Measuring PPV movement
The pex3atg1Δ and pex30pex31pex3atg1Δ mutant cells expressing endogenously tagged Pex14-GFP were grown to mid-logarithmic growth phase. Time-lapse images were acquired every 2 min for 20 min. A stack of 20 images with a step size of 0.25 µm was acquired at each time point. Images in each stack were combined into a 2D image using the maximum intensity projection setting. The total distance traveled by Pex14-GFP was measured using SoftWorx (Applied Precision Ltd.) and divided by total time to give velocity (nanometers per second). Mean and standard error (SE) were calculated from data obtained from at least 70 cells using Prism 6 (GraphPad Software).
Online supplemental material
Fig. S1 shows the effect of PEX30 or PEX31 overexpression on total lipid phosphate per cell of spo7Δ cells (Bartlett, 1959). Fig. S2 shows the reticulon-like domain in Pex proteins identified using the structure-based homology prediction program HHpred. Fig.

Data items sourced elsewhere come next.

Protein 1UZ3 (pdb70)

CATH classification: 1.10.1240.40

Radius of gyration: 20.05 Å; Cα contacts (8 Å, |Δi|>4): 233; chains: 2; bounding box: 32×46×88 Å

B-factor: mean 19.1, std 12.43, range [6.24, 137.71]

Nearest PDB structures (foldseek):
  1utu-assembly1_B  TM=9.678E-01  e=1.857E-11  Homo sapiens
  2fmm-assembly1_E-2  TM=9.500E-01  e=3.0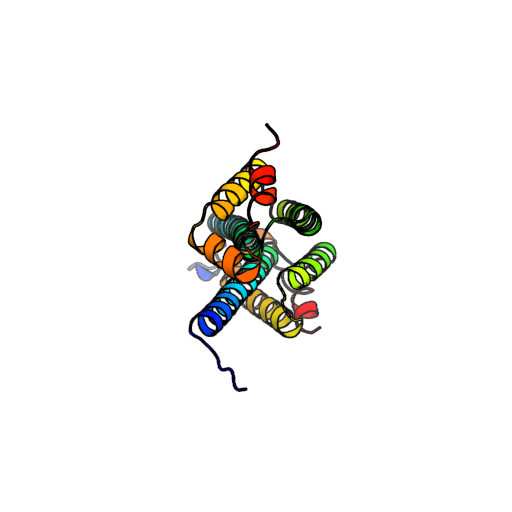63E-11  Homo sapiens
  1uz3-assembly1_B  TM=8.864E-01  e=9.012E-12  Homo sapiens
  1utu-assembly1_A  TM=9.727E-01  e=7.884E-11  Homo sapiens
  1uz3-assembly1_B  TM=1.010E+00  e=1.508E-14  Homo sapiens

Foldseek 3Di:
DPDDPDDDCVPDDDVVVVVVVLLVVLLVVLLVLLQVVLLQFADDVVSVVVSVVSCVVSVNDLLSVLVSLVVNLPDVVSVVSHCVNPNDHGRDNSPVSSDDDD/DDDDDDPVNVVVVVVVVVLLVVLLVVLLVVLLVVLLQFEDDPVVVVVSVVSCVVSVPDLLSVLVSLVVNLPDVVSQVSRCVNPNPPGYDNSVVSSVD

Sequence (199 aa):
GSMPVVWPTLLDLSRDECKRILRKLELEAYAGVISALRAQGDLTKEKKDLLGELSKVLSISTERHRAEVRRAVNDERLTTIAHNMSGPNSSSEWSIEGRRLVPVVWPTLLDLSRDECKRILRKLELEAYAGVISALRAQGDLTKEKKDLLGELSKVLSISTERHRAEVRRAVNDERLTTIAHNMSGPNSSSEWSIEGRR

Solvent-accessible surface area: 12193 Å² total; per-residue (Å²): 122,122,140,67,151,126,117,59,108,159,90,81,95,52,161,124,94,3,135,173,29,20,84,119,12,15,39,90,1,2,22,24,0,0,14,0,0,0,0,31,4,28,16,59,144,134,27,78,66,21,1,29,93,0,20,154,24,0,77,15,66,85,116,96,20,26,42,11,0,106,96,0,15,114,48,135,186,14,24,70,11,0,81,45,43,64,19,115,128,0,33,74,86,0,25,62,17,1,172,142,128,147,184,127,135,174,102,63,155,113,62,102,45,78,67,87,10,70,143,78,14,132,158,36,8,56,127,3,1,19,24,0,0,14,0,0,1,0,34,6,40,13,67,157,103,25,90,75,12,2,29,85,0,19,149,37,0,91,19,51,94,126,97,21,75,32,21,1,107,87,0,24,113,48,150,128,2,52,63,1,0,83,16,71,70,16,110,134,10,28,76,83,0,34,90,19,3,179,100

InterPro domains:
  IPR005491 ENT domain [PF03735] (17-85)
  IPR005491 ENT domain [PS51138] (16-100)
  IPR005491 ENT domain [SM01191] (16-88)
  IPR033482 BRCA2-interacting transcriptional repressor EMSY [PTHR16500] (4-1321)
  IPR036142 ENT domain-like superfamily [G3DSA:1.10.1240.40] (7-139)
  IPR036142 ENT domain-like superfamily [SSF158639] (10-121)

Organism: Homo sapiens (NCBI:txid9606)

Structure (mmCIF, N/CA/C/O backbone):
data_1UZ3
#
_entry.id   1UZ3
#
_cell.length_a   31.643
_cell.length_b   55.538
_cell.length_c   51.278
_cell.angle_alpha   90.00
_cell.angle_beta   92.53
_cell.angle_gamma   90.00
#
_symmetry.space_group_name_H-M   'P 1 21 1'
#
loop_
_entity.id
_entity.type
_entity.pdbx_description
1 polymer 'EMSY PROTEIN'
2 water water
#
loop_
_atom_site.group_PDB
_atom_site.id
_atom_site.type_symbol
_atom_site.label_atom_id
_atom_site.label_alt_id
_atom_site.label_comp_id
_atom_site.label_asym_id
_atom_site.label_entity_id
_atom_site.label_seq_id
_atom_site.pdbx_PDB_ins_code
_atom_site.Cartn_x
_atom_site.Cartn_y
_atom_site.Cartn_z
_atom_site.occupancy
_atom_site.B_iso_or_equiv
_atom_site.auth_seq_id
_atom_site.auth_comp_id
_atom_site.auth_asym_id
_atom_site.auth_atom_id
_atom_site.pdbx_PDB_model_num
ATOM 1 N N . GLY A 1 1 ? 19.365 2.373 35.297 1.00 28.17 1 GLY A N 1
ATOM 2 C CA . GLY A 1 1 ? 18.001 2.887 35.179 1.00 25.70 1 GLY A CA 1
ATOM 3 C C . GLY A 1 1 ? 17.304 2.347 33.949 1.00 19.94 1 GLY A C 1
ATOM 4 O O . GLY A 1 1 ? 17.846 1.459 33.268 1.00 23.61 1 GLY A O 1
ATOM 5 N N . SER A 1 2 ? 16.111 2.795 33.596 1.00 21.06 2 SER A N 1
ATOM 6 C CA . SER A 1 2 ? 15.361 2.313 32.459 1.00 23.05 2 SER A CA 1
ATOM 7 C C . SER A 1 2 ? 16.154 2.608 31.201 1.00 21.78 2 SER A C 1
ATOM 8 O O . SER A 1 2 ? 16.338 1.757 30.307 1.00 28.30 2 SER A O 1
ATOM 11 N N . MET A 1 3 ? 16.690 3.840 31.120 1.00 17.35 3 MET A N 1
ATOM 12 C CA . MET A 1 3 ? 17.190 4.297 29.814 1.00 15.54 3 MET A CA 1
ATOM 13 C C . MET A 1 3 ? 18.634 3.834 29.653 1.00 14.36 3 MET A C 1
ATOM 14 O O . MET A 1 3 ? 19.419 3.697 30.615 1.00 16.70 3 MET A O 1
ATOM 19 N N . PRO A 1 4 ? 19.029 3.528 28.424 1.00 12.92 4 PRO A N 1
ATOM 20 C CA . PRO A 1 4 ? 20.399 3.125 28.211 1.00 14.98 4 PRO A CA 1
ATOM 21 C C . PRO A 1 4 ? 21.418 4.173 28.676 1.00 13.68 4 PRO A C 1
ATOM 22 O O . PRO A 1 4 ? 21.219 5.373 28.543 1.00 15.74 4 PRO A O 1
ATOM 26 N N . VAL A 1 5 ? 22.539 3.706 29.224 1.00 12.95 5 VAL A N 1
ATOM 27 C CA . VAL A 1 5 ? 23.656 4.647 29.439 1.00 13.06 5 VAL A CA 1
ATOM 28 C C . VAL A 1 5 ? 24.580 4.664 28.233 1.00 11.88 5 VAL A C 1
ATOM 29 O O . VAL A 1 5 ? 25.375 5.606 28.066 1.00 12.77 5 VAL A O 1
ATOM 33 N N . VAL A 1 6 ? 24.497 3.668 27.330 1.00 11.04 6 VAL A N 1
ATOM 34 C CA . VAL A 1 6 ? 25.142 3.699 26.046 1.00 10.85 6 VAL A CA 1
ATOM 35 C C . VAL A 1 6 ? 24.016 3.609 24.997 1.00 10.30 6 VAL A C 1
ATOM 36 O O . VAL A 1 6 ? 23.428 2.542 24.804 1.00 12.23 6 VAL A O 1
ATOM 40 N N . TRP A 1 7 ? 23.626 4.745 24.424 1.00 10.06 7 TRP A N 1
ATOM 41 C CA . TRP A 1 7 ? 22.518 4.765 23.478 1.00 10.94 7 TRP A CA 1
ATOM 42 C C . TRP A 1 7 ? 22.960 4.207 22.131 1.00 9.84 7 TRP A C 1
ATOM 43 O O . TRP A 1 7 ? 23.921 4.701 21.557 1.00 11.43 7 TRP A O 1
ATOM 54 N N . PRO A 1 8 ? 22.279 3.188 21.653 1.00 10.85 8 PRO A N 1
ATOM 55 C CA . PRO A 1 8 ? 22.634 2.648 20.311 1.00 10.91 8 PRO A CA 1
ATOM 56 C C . PRO A 1 8 ? 22.044 3.568 19.221 1.00 11.24 8 PRO A C 1
ATOM 57 O O . PRO A 1 8 ? 20.823 3.737 19.102 1.00 11.95 8 PRO A O 1
ATOM 61 N N . THR A 1 9 ? 22.935 4.187 18.451 1.00 12.64 9 THR A N 1
ATOM 62 C CA . THR A 1 9 ? 22.479 5.111 17.410 1.00 12.97 9 THR A CA 1
ATOM 63 C C . THR A 1 9 ? 21.675 4.377 16.357 1.00 10.65 9 THR A C 1
ATOM 64 O O . THR A 1 9 ? 20.953 5.058 15.591 1.00 11.58 9 THR A O 1
ATOM 68 N N . LEU A 1 10 ? 21.703 3.047 16.286 1.00 10.93 10 LEU A N 1
ATOM 69 C CA . LEU A 1 10 ? 20.773 2.284 15.443 1.00 11.59 10 LEU A CA 1
ATOM 70 C C . LEU A 1 10 ? 19.336 2.795 15.555 1.00 10.52 10 LEU A C 1
ATOM 71 O O . LEU A 1 10 ? 18.617 2.787 14.580 1.00 10.50 10 LEU A O 1
ATOM 76 N N . LEU A 1 11 ? 18.934 3.147 16.772 1.00 9.60 11 LEU A N 1
ATOM 77 C CA . LEU A 1 11 ? 17.535 3.482 17.040 1.00 9.78 11 LEU A CA 1
ATOM 78 C C . LEU A 1 11 ? 17.133 4.821 16.412 1.00 8.86 11 LEU A C 1
ATOM 79 O O . LEU A 1 11 ? 15.943 5.129 16.257 1.00 9.77 11 LEU A O 1
ATOM 84 N N . ASP A 1 12 ? 18.086 5.699 16.121 1.00 9.10 12 ASP A N 1
ATOM 85 C CA . ASP A 1 12 ? 17.746 7.085 15.755 1.00 9.23 12 ASP A CA 1
ATOM 86 C C . ASP A 1 12 ? 17.023 7.169 14.427 1.00 9.95 12 ASP A C 1
ATOM 87 O O . ASP A 1 12 ? 17.307 6.472 13.459 1.00 12.92 12 ASP A O 1
ATOM 92 N N . LEU A 1 13 ? 16.078 8.100 14.356 1.00 11.18 13 LEU A N 1
ATOM 93 C CA . LEU A 1 13 ? 15.372 8.476 13.137 1.00 10.60 13 LEU A CA 1
ATOM 94 C C . LEU A 1 13 ? 16.315 9.345 12.301 1.00 11.09 13 LEU A C 1
ATOM 95 O O . LEU A 1 13 ? 17.351 9.866 12.777 1.00 12.67 13 LEU A O 1
ATOM 100 N N . SER A 1 14 ? 15.995 9.509 11.029 1.00 11.57 14 SER A N 1
ATOM 101 C CA . SER A 1 14 ? 16.719 10.377 10.096 1.00 12.03 14 SER A CA 1
ATOM 102 C C . SER A 1 14 ? 15.711 11.147 9.270 1.00 11.54 14 SER A C 1
ATOM 103 O O . SER A 1 14 ? 15.697 11.115 8.023 1.00 12.93 14 SER A O 1
ATOM 106 N N . ARG A 1 15 ? 14.817 11.861 9.954 1.00 12.78 15 ARG A N 1
ATOM 107 C CA . ARG A 1 15 ? 13.646 12.442 9.329 1.00 13.78 15 ARG A CA 1
ATOM 108 C C . ARG A 1 15 ? 13.992 13.453 8.232 1.00 13.79 15 ARG A C 1
ATOM 109 O O . ARG A 1 15 ? 13.424 13.471 7.135 1.00 14.07 15 ARG A O 1
ATOM 117 N N . ASP A 1 16 ? 14.935 14.343 8.548 1.00 13.18 16 ASP A N 1
ATOM 118 C CA . ASP A 1 16 ? 15.277 15.394 7.557 1.00 15.09 16 ASP A CA 1
ATOM 119 C C . ASP A 1 16 ? 15.792 14.740 6.285 1.00 13.46 16 ASP A C 1
ATOM 120 O O . ASP A 1 16 ? 15.425 15.145 5.175 1.00 15.61 16 ASP A O 1
ATOM 125 N N . GLU A 1 17 ? 16.677 13.762 6.416 1.00 12.38 17 GLU A N 1
ATOM 126 C CA . GLU A 1 17 ? 17.285 13.144 5.202 1.00 13.04 17 GLU A CA 1
ATOM 127 C C . GLU A 1 17 ? 16.211 12.313 4.507 1.00 12.88 17 GLU A C 1
ATOM 128 O O . GLU A 1 17 ? 16.109 12.331 3.265 1.00 13.83 17 GLU A O 1
ATOM 134 N N . CYS A 1 18 ? 15.359 11.595 5.250 1.00 12.45 18 CYS A N 1
ATOM 135 C CA . CYS A 1 18 ? 14.292 10.845 4.583 1.00 11.62 18 CYS A CA 1
ATOM 136 C C . CYS A 1 18 ? 13.314 11.722 3.839 1.00 11.88 18 CYS A C 1
ATOM 137 O O . CYS A 1 18 ? 12.841 11.304 2.761 1.00 12.63 18 CYS A O 1
ATOM 140 N N . LYS A 1 19 ? 13.023 12.895 4.348 1.00 12.30 19 LYS A N 1
ATOM 141 C CA . LYS A 1 19 ? 12.136 13.828 3.641 1.00 13.34 19 LYS A CA 1
ATOM 142 C C . LYS A 1 19 ? 12.741 14.194 2.287 1.00 12.58 19 LYS A C 1
ATOM 143 O O . LYS A 1 19 ? 12.075 14.260 1.266 1.00 12.79 19 LYS A O 1
ATOM 149 N N . ARG A 1 20 ? 14.059 14.418 2.293 1.00 12.31 20 ARG A N 1
ATOM 150 C CA . ARG A 1 20 ? 14.722 14.768 1.042 1.00 12.12 20 ARG A CA 1
ATOM 151 C C . ARG A 1 20 ? 14.755 13.587 0.095 1.00 11.86 20 ARG A C 1
ATOM 152 O O . ARG A 1 20 ? 14.549 13.743 -1.115 1.00 13.25 20 ARG A O 1
ATOM 160 N N . ILE A 1 21 ? 15.019 12.383 0.588 1.00 12.04 21 ILE A N 1
ATOM 161 C CA . ILE A 1 21 ? 15.067 11.239 -0.355 1.00 11.63 21 ILE A CA 1
ATOM 162 C C . ILE A 1 21 ? 13.679 11.031 -0.911 1.00 10.90 21 ILE A C 1
ATOM 163 O O . ILE A 1 21 ? 13.572 10.752 -2.133 1.00 11.94 21 ILE A O 1
ATOM 168 N N . LEU A 1 22 ? 12.622 11.176 -0.115 1.00 11.11 22 LEU A N 1
ATOM 169 C CA . LEU A 1 22 ? 11.281 11.015 -0.642 1.00 10.73 22 LEU A CA 1
ATOM 170 C C . LEU A 1 22 ? 11.048 12.004 -1.759 1.00 10.52 22 LEU A C 1
ATOM 171 O O . LEU A 1 22 ? 10.507 11.663 -2.831 1.00 10.58 22 LEU A O 1
ATOM 176 N N . ARG A 1 23 ? 11.451 13.266 -1.592 1.00 10.36 23 ARG A N 1
ATOM 177 C CA . ARG A 1 23 ? 11.215 14.260 -2.661 1.00 10.08 23 ARG A CA 1
ATOM 178 C C . ARG A 1 23 ? 12.021 13.906 -3.915 1.00 9.81 23 ARG A C 1
ATOM 179 O O . ARG A 1 23 ? 11.477 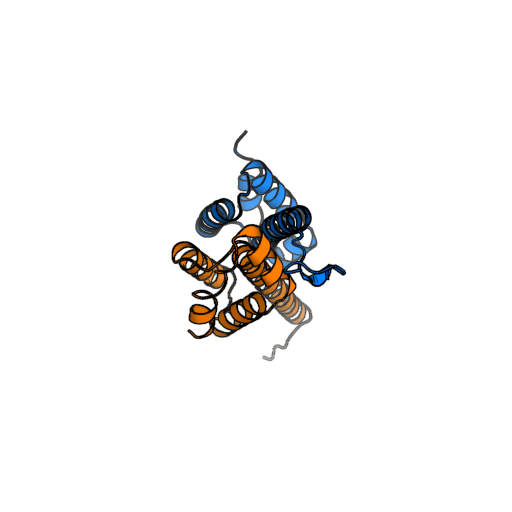14.023 -5.032 1.00 10.77 23 ARG A O 1
ATOM 187 N N . LYS A 1 24 ? 13.275 13.486 -3.769 1.00 10.39 24 LYS A N 1
ATOM 188 C CA . LYS A 1 24 ? 14.076 13.042 -4.883 1.00 10.17 24 LYS A CA 1
ATOM 189 C C . LYS A 1 24 ? 13.347 11.911 -5.627 1.00 9.54 24 LYS A C 1
ATOM 190 O O . LYS A 1 24 ? 13.280 11.886 -6.873 1.00 10.38 24 LYS A O 1
ATOM 196 N N . LEU A 1 25 ? 12.799 10.941 -4.873 1.00 9.89 25 LEU A N 1
ATOM 197 C CA . LEU A 1 25 ? 12.078 9.827 -5.463 1.00 9.20 25 LEU A CA 1
ATOM 198 C C . LEU A 1 25 ? 10.875 10.269 -6.226 1.00 9.06 25 LEU A C 1
ATOM 199 O O . LEU A 1 25 ? 10.546 9.741 -7.299 1.00 9.45 25 LEU A O 1
ATOM 204 N N . GLU A 1 26 ? 10.105 11.212 -5.698 1.00 9.26 26 GLU A N 1
ATOM 205 C CA . GLU A 1 26 ? 8.941 11.724 -6.387 1.00 8.92 26 GLU A CA 1
ATOM 206 C C . GLU A 1 26 ? 9.306 12.412 -7.686 1.00 8.34 26 GLU A C 1
ATOM 207 O O . GLU A 1 26 ? 8.635 12.175 -8.737 1.00 8.93 26 GLU A O 1
ATOM 213 N N . LEU A 1 27 ? 10.300 13.272 -7.658 1.00 9.23 27 LEU A N 1
ATOM 214 C CA . LEU A 1 27 ? 10.685 14.011 -8.860 1.00 9.71 27 LEU A CA 1
ATOM 215 C C . LEU A 1 27 ? 11.254 13.034 -9.899 1.00 9.33 27 LEU A C 1
ATOM 216 O O . LEU A 1 27 ? 10.997 13.127 -11.116 1.00 10.49 27 LEU A O 1
ATOM 221 N N . GLU A 1 28 ? 12.075 12.055 -9.455 1.00 10.28 28 GLU A N 1
ATOM 222 C CA . GLU A 1 28 ? 12.659 11.062 -10.382 1.00 10.73 28 GLU A CA 1
ATOM 223 C C . GLU A 1 28 ? 11.556 10.206 -10.971 1.00 9.23 28 GLU A C 1
ATOM 224 O O . GLU A 1 28 ? 11.600 9.863 -12.142 1.00 9.98 28 GLU A O 1
ATOM 230 N N . ALA A 1 29 ? 10.534 9.909 -10.173 1.00 8.96 29 ALA A N 1
ATOM 231 C CA . ALA A 1 29 ? 9.456 9.069 -10.665 1.00 9.18 29 ALA A CA 1
ATOM 232 C C . ALA A 1 29 ? 8.724 9.787 -11.791 1.00 8.83 29 ALA A C 1
ATOM 233 O O . ALA A 1 29 ? 8.437 9.211 -12.836 1.00 9.12 29 ALA A O 1
ATOM 235 N N . TYR A 1 30 ? 8.391 11.049 -11.569 1.00 7.81 30 TYR A N 1
ATOM 236 C CA . TYR A 1 30 ? 7.625 11.759 -12.579 1.00 7.94 30 TYR A CA 1
ATOM 237 C C . TYR A 1 30 ? 8.462 11.922 -13.837 1.00 7.64 30 TYR A C 1
ATOM 238 O O . TYR A 1 30 ? 8.002 11.722 -14.981 1.00 7.84 30 TYR A O 1
ATOM 247 N N . ALA A 1 31 ? 9.736 12.333 -13.692 1.00 8.02 31 ALA A N 1
ATOM 248 C CA . ALA A 1 31 ? 10.612 12.514 -14.836 1.00 8.31 31 ALA A CA 1
ATOM 249 C C . ALA A 1 31 ? 10.723 11.232 -15.652 1.00 7.78 31 ALA A C 1
ATOM 250 O O . ALA A 1 31 ? 10.775 11.272 -16.890 1.00 8.34 31 ALA A O 1
ATOM 252 N N . GLY A 1 32 ? 10.850 10.081 -14.969 1.00 7.66 32 GLY A N 1
ATOM 253 C CA . GLY A 1 32 ? 11.013 8.826 -15.696 1.00 7.86 32 GLY A CA 1
ATOM 254 C C . GLY A 1 32 ? 9.776 8.452 -16.488 1.00 7.06 32 GLY A C 1
ATOM 255 O O . GLY A 1 32 ? 9.887 7.904 -17.594 1.00 7.23 32 GLY A O 1
ATOM 256 N N . VAL A 1 33 ? 8.585 8.744 -15.950 1.00 7.00 33 VAL A N 1
ATOM 257 C CA . VAL A 1 33 ? 7.335 8.490 -16.706 1.00 7.13 33 VAL A CA 1
ATOM 258 C C . VAL A 1 33 ? 7.276 9.410 -17.939 1.00 7.26 33 VAL A C 1
ATOM 259 O O . VAL A 1 33 ? 6.962 8.965 -19.037 1.00 7.68 33 VAL A O 1
ATOM 263 N N . ILE A 1 34 ? 7.609 10.700 -17.747 1.00 7.11 34 ILE A N 1
ATOM 264 C CA . ILE A 1 34 ? 7.650 11.612 -18.930 1.00 7.15 34 ILE A CA 1
ATOM 265 C C . ILE A 1 34 ? 8.584 11.058 -19.976 1.00 7.26 34 ILE A C 1
ATOM 266 O O . ILE A 1 34 ? 8.271 11.040 -21.170 1.00 6.89 34 ILE A O 1
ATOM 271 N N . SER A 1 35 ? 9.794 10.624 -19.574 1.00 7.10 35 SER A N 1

S3 shows that ER morphology is not altered in strains lacking Pex30p and Pex31p. Fig. S4 shows representative images of cells used to generate the graph in Fig. 5 A. Fig. S5 shows that Pex13p-mCherry and Pex14-GFP colocalize in pex3atg1Δ cells. Video 1 shows that nascent GFP-Pex14 puncta originate on the ER membrane and subsequently move away from the ER. Tables S1 and S2 contain the strains and plasmids, respectively, used in this study.
The authors thank Alexandre Toulmay for technical assistance and valuable discussions, Yihong Ye for critically reading the manuscript, and Julia Cooper for sharing the DeltaVision microscope facility.
This work was supported by the Intramural Research Program of the National Institute of Diabetes and Digestive and Kidney Diseases. J. Hu was supported by the National Natural Science Foundation of China (grant 31225006) and an International Early Career Scientist grant from Howard Hughes Medical Institute. T.P. Levine’s laboratory was supported by the Biotechnology and Biological Sciences Research Council Bioinformatics and Biological Resources Fund (grant BB/M011801). V. Choudhary was supported by a fellowship from Schweizerischer Nationalfonds zur Förderung der Wissenschaftlichen Forschung (grants PA00P3_145358 and P300P3_158454).
The authors declare no competing financial interests.